Remains of wooden ship appear, then disappear on beach in North Rustico, P.E.I. | 24CA News
What seems to have been the bow of a picket schooner has attracted consideration on a seaside in North Rustico, P.E.I., a decade after native residents say it was final seen in the identical spot.
Brendon Peters lives not removed from the seaside, and remembers the final time the sands drifted away, revealing the picket construction beneath.
“My brother Norman Peters, a.k.a. the Bearded Skipper, took quite an interest in it. He did some research, and he got some people to look at it,” Peters mentioned.
“They came back with the finding that it was an old schooner that went aground here in 1879. It was the Carrie F. Butler, with 300 barrels of mackerel on board.”

When the shipwreck reappeared shortly after Christmas, Brendon Peters headed to the web to search out out extra concerning the schooner, and located some studies in The Charlottetown Examiner a few ship from Gloucester, Mass.
“About a week or two later, the captain or the owner of the vessel auctioned everything off. They had an auction right here on the beach, anything that was left on board,” Peters mentioned.
“They sold all the rigging and everything. It was just left with bare bones sitting here. So the rest is history.”
What is it?
Photos of the picket form began to seem on social media after Christmas, together with a debate over what the items had been — a shipwreck or a part of an outdated wharf?
“I started putting my little two cents worth in, and some people said ‘No, it’s part of an old wharf,'” Peters mentioned.
“I would say, ‘I have never ever seen a wharf in the shape of a bow.’ Maybe they did build them like that, I don’t know. But I still say it is the Carrie F. Butler.”

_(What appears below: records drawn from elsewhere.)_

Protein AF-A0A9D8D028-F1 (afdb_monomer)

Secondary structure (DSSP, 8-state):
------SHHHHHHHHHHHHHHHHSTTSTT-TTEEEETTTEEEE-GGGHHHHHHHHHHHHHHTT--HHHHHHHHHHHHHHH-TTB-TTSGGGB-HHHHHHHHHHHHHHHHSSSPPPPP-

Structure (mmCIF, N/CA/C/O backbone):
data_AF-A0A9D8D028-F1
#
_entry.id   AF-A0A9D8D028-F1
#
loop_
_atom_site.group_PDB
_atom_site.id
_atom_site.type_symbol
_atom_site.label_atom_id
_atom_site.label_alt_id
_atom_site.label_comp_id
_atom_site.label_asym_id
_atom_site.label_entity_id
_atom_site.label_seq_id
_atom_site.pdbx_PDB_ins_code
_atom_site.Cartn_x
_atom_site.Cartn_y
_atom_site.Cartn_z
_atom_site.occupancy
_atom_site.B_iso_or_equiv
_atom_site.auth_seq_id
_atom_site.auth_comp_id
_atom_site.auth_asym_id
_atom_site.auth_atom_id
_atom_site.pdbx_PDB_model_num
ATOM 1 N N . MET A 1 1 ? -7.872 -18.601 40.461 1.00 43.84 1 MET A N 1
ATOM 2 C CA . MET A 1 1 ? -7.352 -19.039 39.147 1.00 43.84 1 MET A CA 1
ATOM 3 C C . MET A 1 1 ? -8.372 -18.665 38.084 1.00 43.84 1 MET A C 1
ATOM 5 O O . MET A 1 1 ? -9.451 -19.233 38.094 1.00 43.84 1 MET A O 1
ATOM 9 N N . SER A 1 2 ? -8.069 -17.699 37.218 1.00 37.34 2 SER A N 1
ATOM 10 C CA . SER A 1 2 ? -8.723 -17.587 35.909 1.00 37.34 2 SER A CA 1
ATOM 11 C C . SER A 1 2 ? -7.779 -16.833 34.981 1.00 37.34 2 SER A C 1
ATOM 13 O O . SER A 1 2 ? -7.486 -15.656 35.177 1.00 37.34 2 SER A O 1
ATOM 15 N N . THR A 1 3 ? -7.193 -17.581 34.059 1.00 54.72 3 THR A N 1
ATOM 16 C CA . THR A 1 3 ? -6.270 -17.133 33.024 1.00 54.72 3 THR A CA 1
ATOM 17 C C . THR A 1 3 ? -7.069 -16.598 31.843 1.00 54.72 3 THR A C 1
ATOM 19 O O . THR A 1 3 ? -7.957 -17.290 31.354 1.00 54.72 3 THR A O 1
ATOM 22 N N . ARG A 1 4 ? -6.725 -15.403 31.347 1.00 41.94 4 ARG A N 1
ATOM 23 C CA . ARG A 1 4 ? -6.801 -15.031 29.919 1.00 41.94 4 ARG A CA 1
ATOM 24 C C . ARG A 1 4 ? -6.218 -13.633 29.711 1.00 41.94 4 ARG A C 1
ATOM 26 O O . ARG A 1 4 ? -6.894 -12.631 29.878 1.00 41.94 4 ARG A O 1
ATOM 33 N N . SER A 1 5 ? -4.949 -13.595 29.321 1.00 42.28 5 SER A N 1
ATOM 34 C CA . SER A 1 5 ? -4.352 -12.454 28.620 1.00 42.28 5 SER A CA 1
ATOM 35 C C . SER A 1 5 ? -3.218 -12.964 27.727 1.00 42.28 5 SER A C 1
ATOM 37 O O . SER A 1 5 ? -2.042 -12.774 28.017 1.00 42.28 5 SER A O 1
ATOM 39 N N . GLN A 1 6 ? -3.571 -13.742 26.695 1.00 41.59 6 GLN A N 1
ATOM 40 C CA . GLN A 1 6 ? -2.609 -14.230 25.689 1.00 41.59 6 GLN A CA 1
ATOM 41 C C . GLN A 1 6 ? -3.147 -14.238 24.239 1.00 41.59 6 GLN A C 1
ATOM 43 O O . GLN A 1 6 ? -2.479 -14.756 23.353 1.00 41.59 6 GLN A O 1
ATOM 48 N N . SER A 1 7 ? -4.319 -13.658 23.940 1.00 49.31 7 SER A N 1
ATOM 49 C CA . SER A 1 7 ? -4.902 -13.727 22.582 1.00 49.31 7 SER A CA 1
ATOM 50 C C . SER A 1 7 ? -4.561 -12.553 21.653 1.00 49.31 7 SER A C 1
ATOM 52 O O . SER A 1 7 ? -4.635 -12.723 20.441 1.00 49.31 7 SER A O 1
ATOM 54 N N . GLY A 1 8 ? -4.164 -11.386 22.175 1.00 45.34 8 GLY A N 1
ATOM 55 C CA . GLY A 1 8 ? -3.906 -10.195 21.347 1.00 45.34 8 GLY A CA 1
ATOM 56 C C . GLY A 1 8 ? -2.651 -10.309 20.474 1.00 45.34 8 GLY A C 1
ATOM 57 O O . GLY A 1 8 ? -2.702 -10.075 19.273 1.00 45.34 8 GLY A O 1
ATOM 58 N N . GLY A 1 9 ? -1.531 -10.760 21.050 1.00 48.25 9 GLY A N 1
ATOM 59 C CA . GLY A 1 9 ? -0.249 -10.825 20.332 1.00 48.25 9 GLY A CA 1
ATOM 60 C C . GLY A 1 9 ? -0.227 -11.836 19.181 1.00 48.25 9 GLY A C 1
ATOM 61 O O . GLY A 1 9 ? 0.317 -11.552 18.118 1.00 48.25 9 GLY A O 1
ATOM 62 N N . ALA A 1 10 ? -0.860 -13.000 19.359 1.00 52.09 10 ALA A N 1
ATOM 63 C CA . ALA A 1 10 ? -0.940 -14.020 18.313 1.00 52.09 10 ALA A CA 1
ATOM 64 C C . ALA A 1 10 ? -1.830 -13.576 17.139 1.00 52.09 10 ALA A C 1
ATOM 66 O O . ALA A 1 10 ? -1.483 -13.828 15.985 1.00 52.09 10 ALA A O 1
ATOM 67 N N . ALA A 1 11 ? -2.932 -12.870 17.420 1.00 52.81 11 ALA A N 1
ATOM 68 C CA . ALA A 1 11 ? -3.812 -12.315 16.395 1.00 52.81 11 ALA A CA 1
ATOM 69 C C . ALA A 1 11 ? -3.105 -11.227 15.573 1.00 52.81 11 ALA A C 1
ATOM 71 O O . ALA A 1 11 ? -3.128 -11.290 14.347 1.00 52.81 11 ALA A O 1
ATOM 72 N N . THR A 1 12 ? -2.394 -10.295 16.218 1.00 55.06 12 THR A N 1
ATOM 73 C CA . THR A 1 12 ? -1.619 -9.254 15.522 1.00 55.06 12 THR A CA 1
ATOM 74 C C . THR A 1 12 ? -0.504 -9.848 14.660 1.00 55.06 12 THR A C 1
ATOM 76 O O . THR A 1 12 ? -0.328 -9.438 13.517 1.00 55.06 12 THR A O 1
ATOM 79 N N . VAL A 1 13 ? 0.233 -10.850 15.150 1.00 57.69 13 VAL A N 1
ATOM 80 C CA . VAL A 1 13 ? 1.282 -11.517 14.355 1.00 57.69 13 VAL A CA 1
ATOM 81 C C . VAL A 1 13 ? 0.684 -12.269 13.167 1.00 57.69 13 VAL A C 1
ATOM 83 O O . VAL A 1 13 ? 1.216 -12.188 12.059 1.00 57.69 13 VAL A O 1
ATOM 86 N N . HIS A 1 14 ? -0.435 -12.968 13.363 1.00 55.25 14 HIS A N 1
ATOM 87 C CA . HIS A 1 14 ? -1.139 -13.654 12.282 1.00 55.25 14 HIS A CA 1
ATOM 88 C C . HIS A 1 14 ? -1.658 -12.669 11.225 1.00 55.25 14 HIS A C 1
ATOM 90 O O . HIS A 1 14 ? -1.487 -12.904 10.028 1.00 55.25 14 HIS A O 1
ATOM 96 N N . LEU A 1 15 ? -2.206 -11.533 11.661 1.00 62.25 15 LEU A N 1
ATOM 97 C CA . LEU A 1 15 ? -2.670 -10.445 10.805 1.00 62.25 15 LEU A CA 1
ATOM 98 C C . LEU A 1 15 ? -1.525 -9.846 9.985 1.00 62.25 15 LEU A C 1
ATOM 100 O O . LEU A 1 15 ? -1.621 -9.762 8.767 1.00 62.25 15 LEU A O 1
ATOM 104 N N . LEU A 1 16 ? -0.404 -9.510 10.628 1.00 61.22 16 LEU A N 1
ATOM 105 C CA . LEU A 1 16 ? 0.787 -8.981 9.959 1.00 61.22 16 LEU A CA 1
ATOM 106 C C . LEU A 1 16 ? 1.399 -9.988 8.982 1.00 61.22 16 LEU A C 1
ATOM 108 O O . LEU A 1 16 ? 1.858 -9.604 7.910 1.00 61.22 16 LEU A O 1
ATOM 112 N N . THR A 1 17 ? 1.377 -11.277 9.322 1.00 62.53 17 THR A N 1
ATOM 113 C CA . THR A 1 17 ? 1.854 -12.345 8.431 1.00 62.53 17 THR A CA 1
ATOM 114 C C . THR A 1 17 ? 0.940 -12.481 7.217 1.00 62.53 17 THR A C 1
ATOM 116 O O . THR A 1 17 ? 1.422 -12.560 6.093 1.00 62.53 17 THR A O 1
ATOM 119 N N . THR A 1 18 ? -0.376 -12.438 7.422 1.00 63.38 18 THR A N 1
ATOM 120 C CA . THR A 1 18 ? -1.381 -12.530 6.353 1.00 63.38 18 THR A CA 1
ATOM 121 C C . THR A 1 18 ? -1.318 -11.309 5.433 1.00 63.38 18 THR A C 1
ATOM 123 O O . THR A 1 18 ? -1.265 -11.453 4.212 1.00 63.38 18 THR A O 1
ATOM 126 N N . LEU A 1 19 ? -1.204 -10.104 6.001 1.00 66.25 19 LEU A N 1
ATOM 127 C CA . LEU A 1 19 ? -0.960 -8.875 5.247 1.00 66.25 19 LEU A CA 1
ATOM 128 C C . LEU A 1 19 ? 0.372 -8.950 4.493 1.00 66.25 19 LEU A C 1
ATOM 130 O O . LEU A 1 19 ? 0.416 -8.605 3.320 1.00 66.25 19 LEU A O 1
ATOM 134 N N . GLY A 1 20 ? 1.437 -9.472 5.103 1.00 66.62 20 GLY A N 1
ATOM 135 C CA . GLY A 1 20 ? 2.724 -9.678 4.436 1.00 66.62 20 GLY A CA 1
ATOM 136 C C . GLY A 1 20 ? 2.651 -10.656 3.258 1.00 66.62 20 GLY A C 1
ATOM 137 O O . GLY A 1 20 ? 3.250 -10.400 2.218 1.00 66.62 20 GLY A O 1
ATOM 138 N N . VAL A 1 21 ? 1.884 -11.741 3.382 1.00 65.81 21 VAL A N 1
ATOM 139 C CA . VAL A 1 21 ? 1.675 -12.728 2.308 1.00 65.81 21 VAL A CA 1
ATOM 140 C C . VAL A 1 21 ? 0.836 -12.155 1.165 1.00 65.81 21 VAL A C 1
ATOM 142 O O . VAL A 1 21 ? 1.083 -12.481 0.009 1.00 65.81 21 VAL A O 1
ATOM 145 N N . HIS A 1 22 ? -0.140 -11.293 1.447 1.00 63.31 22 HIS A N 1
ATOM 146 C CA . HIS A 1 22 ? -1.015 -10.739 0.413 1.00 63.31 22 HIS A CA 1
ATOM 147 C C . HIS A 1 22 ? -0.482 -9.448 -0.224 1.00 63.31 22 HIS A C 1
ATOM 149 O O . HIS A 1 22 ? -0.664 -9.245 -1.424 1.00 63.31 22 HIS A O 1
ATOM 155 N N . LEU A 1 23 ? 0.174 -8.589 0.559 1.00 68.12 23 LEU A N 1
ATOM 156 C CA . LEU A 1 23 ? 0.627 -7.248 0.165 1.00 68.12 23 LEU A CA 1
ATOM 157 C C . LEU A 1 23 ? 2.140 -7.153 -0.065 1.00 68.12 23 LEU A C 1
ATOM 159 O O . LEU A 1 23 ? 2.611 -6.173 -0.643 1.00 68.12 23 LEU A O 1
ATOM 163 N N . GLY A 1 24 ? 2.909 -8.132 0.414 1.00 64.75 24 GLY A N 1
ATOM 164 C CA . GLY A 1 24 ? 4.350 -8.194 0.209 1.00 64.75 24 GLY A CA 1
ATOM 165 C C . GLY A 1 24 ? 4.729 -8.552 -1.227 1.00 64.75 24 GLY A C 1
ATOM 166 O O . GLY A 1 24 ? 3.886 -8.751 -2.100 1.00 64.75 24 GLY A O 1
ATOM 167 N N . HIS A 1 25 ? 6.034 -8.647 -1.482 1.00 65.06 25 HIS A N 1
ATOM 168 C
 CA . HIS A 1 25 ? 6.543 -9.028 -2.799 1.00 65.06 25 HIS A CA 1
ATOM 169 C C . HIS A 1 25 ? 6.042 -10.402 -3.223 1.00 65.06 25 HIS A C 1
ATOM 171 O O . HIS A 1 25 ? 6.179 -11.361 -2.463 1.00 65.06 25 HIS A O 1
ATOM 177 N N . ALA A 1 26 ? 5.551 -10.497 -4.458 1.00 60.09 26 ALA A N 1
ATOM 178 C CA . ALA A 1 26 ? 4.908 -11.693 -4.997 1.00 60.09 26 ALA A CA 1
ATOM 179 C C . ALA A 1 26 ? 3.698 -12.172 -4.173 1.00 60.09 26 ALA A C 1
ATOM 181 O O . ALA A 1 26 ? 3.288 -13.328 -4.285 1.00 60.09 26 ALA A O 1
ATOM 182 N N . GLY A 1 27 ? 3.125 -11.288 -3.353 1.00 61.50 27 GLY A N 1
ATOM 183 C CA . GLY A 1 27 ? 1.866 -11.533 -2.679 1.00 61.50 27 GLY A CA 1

On his most up-to-date go to to the seaside, Peters mentioned the picket stays are disappearing again into the sand, much like what occurred 10 years in the past.
“I came down Saturday and there was people buzzing around, and they were saying, ‘Where is it?’ I said, ‘Well, it’s buried most of it, but you can see it right here, part of it,'” Peters mentioned.
“You can see the outline of the bow, but if you would’ve been here December 26, you would have seen the whole thing.”

Buried historical past
The P.E.I. Museum and Heritage Foundation’s schooling and programming co-ordinator, Jason MacNeil, mentioned individuals in maritime areas have a particular relationship with the ocean and shipwrecks.
He has his personal story of a P.E.I. shipwreck, from 2007, when a ship destroyed within the Yankee Gale, appeared on a seaside close to French River, P.E.I.

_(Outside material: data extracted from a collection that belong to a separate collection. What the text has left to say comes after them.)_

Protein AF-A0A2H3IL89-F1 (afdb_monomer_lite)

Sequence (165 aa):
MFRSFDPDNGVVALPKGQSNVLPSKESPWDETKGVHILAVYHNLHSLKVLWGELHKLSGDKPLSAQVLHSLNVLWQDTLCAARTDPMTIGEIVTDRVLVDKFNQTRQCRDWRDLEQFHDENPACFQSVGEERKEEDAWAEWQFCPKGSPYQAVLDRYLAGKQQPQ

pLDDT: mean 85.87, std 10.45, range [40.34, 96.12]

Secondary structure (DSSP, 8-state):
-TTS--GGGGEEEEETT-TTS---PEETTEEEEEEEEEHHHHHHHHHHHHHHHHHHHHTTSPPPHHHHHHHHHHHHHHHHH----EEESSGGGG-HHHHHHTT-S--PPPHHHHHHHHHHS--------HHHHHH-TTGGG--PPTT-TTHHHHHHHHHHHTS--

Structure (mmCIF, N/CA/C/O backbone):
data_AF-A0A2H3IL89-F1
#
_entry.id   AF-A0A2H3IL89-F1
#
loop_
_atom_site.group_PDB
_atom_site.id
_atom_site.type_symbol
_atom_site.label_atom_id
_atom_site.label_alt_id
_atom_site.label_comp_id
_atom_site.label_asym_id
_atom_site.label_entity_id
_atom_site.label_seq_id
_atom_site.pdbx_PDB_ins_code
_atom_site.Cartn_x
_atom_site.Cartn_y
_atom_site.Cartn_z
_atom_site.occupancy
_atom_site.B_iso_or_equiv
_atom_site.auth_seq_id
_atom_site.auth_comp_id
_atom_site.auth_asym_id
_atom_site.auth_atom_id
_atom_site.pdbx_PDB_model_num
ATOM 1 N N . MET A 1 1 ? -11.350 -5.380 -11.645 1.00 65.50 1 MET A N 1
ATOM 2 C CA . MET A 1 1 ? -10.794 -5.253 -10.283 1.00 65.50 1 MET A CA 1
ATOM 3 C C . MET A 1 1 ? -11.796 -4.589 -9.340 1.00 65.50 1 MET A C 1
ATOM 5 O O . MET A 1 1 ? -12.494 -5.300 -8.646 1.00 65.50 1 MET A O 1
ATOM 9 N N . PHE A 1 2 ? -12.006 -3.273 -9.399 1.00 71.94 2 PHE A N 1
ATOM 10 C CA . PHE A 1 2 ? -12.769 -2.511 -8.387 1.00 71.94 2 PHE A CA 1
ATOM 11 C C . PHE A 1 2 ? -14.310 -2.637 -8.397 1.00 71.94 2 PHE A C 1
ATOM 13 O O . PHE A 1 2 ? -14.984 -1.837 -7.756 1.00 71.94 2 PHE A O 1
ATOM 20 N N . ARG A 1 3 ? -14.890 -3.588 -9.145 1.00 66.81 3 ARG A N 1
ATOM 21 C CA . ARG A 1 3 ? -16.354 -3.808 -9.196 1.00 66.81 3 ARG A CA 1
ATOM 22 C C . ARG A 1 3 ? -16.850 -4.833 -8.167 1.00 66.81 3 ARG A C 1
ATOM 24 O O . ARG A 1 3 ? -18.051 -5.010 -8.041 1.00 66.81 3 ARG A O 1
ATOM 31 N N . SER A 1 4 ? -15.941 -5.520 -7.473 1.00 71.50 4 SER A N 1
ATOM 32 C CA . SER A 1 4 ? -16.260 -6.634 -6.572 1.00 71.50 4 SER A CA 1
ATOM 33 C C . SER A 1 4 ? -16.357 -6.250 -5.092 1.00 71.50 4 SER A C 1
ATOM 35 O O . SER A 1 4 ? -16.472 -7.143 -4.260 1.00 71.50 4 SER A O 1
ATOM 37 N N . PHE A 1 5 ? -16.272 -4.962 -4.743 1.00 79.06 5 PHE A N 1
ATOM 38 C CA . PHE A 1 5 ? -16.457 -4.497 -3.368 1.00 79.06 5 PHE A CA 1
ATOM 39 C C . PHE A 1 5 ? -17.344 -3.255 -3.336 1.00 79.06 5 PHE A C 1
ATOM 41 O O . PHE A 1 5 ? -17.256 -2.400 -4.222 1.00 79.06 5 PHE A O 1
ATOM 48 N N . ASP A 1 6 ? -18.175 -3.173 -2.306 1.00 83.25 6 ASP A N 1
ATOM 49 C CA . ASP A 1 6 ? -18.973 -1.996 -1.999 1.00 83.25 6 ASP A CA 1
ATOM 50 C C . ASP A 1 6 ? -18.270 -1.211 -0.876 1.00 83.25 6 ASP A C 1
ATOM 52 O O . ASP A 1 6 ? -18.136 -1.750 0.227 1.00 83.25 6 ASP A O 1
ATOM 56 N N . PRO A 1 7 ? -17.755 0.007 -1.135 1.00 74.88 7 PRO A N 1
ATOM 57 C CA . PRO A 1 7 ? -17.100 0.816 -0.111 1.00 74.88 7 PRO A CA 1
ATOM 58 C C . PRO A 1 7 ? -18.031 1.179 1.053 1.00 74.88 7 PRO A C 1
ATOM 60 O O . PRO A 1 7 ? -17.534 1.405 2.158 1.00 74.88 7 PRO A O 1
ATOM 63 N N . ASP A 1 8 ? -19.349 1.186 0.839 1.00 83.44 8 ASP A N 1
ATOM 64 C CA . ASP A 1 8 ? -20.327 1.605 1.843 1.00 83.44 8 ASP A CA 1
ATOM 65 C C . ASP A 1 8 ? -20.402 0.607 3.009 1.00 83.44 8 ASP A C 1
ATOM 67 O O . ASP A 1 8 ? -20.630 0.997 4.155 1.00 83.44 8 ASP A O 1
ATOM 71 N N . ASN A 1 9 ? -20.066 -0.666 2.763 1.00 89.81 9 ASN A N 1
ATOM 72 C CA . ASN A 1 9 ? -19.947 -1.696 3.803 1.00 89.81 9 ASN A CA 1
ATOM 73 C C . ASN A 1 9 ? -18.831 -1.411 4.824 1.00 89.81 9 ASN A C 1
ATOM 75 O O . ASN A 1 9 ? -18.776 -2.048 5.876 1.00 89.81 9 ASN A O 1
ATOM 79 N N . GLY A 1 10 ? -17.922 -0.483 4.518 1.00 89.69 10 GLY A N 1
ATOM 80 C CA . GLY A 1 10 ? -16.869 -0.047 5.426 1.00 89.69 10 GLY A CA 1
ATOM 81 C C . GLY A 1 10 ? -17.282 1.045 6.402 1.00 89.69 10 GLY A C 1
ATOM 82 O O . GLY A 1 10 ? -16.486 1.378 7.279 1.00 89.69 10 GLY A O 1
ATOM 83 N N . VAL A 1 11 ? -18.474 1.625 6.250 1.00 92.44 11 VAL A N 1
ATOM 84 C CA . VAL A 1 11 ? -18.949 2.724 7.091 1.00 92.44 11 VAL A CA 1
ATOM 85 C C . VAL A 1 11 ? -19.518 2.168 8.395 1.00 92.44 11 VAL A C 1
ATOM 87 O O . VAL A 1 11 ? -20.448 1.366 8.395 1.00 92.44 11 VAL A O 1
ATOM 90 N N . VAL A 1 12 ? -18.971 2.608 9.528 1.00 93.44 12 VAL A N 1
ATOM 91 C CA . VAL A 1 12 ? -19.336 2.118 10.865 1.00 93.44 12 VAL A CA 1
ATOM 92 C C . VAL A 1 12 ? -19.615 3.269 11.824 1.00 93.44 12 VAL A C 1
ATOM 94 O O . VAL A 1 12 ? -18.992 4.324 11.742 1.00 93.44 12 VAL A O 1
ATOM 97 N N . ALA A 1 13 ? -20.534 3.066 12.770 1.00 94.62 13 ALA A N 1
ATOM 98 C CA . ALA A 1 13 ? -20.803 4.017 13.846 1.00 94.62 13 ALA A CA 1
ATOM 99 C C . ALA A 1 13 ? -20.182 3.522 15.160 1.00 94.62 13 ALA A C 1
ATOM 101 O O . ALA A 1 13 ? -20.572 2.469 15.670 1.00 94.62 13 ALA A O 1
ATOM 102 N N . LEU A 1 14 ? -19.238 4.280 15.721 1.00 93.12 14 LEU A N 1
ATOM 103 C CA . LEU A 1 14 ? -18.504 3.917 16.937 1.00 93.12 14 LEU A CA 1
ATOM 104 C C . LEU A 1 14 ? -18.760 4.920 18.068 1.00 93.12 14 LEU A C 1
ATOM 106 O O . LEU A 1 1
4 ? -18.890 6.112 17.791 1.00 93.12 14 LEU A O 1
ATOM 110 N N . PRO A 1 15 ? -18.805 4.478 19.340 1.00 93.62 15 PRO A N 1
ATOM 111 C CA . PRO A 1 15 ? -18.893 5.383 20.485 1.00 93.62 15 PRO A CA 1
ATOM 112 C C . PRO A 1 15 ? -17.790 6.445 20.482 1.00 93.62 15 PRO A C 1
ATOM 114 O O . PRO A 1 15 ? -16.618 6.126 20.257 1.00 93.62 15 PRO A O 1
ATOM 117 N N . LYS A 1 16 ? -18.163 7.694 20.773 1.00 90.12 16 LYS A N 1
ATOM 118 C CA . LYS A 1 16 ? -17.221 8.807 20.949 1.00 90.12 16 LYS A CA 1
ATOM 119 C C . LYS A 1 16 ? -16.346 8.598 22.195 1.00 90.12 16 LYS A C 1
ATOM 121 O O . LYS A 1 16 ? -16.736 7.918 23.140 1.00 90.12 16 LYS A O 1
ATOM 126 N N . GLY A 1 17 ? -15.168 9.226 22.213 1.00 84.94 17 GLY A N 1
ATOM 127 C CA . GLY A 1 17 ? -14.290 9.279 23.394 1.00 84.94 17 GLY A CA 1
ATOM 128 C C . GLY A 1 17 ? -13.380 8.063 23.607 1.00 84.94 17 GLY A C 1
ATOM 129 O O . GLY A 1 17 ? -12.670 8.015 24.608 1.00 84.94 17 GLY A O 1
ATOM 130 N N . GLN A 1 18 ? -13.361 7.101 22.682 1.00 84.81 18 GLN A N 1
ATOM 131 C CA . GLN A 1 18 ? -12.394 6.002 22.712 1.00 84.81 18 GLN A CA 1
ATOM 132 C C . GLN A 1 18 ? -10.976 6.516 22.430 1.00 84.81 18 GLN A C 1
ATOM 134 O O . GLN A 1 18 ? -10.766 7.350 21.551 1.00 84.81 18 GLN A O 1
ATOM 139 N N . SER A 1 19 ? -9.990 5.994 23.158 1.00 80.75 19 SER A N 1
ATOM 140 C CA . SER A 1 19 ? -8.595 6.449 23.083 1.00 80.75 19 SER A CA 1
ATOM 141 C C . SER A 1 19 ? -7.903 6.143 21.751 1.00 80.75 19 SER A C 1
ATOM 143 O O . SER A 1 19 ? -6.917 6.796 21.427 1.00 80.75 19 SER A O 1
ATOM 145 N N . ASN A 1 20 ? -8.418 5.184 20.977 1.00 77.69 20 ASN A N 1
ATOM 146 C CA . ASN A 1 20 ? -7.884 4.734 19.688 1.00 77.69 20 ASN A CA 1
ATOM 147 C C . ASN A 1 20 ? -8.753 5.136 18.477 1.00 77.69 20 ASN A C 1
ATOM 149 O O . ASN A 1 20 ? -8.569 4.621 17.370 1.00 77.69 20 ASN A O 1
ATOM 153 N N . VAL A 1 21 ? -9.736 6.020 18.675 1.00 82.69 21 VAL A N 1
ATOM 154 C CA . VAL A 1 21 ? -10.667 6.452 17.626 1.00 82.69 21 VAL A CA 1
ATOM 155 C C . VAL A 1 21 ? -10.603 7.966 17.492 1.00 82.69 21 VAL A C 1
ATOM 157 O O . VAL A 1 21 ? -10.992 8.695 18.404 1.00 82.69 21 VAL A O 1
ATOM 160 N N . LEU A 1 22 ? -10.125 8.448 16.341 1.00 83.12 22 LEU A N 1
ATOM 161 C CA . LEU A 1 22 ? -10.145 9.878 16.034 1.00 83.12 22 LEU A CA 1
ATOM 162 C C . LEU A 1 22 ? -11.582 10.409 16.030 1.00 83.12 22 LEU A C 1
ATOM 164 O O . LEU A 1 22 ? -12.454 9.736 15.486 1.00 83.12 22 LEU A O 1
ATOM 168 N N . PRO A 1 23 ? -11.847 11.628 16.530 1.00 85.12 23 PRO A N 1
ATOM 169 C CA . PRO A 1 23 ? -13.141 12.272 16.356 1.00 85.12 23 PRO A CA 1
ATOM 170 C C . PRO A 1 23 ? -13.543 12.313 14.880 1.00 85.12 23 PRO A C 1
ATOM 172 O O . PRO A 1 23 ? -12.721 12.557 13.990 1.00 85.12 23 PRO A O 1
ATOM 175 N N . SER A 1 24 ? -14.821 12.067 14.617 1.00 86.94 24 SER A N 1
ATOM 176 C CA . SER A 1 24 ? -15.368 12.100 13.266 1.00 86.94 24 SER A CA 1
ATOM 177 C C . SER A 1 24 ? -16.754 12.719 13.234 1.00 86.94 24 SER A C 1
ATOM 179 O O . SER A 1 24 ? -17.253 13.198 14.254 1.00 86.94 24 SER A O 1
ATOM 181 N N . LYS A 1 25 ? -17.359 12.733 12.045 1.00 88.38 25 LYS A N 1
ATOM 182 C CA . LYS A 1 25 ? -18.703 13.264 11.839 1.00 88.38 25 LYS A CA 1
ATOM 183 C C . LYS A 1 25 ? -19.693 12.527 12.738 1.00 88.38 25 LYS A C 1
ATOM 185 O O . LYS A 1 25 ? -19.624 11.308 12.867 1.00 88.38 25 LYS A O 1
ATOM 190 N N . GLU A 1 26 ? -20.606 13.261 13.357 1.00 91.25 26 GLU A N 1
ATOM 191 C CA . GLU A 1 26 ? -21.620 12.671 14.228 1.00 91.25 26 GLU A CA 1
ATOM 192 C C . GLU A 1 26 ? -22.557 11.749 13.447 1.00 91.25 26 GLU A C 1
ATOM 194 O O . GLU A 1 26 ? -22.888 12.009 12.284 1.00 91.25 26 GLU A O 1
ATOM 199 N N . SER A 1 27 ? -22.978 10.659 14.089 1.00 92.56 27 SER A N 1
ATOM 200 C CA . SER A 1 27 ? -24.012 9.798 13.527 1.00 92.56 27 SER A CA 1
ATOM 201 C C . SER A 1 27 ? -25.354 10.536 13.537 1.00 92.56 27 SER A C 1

“We went to see it, and it was sitting up on top of the sand all nicely. And then whenever we went out to get it, it was buried, so we had to spend three weeks digging it up out of the sand,” MacNeil mentioned.
“We had some of the pieces looked at, and they were made out of white oak, which was the same material that was used by the Americans in the Yankee Gale.”

MacNeil mentioned the truth that the shipwrecks seem and disappear provides to their mystique.
“It makes it more essential to see it when it’s there,” he mentioned.
“That’s what the sea and the sand do, right? They expose things temporarily, and then before you know it, it’s all shifted and everything is gone again.”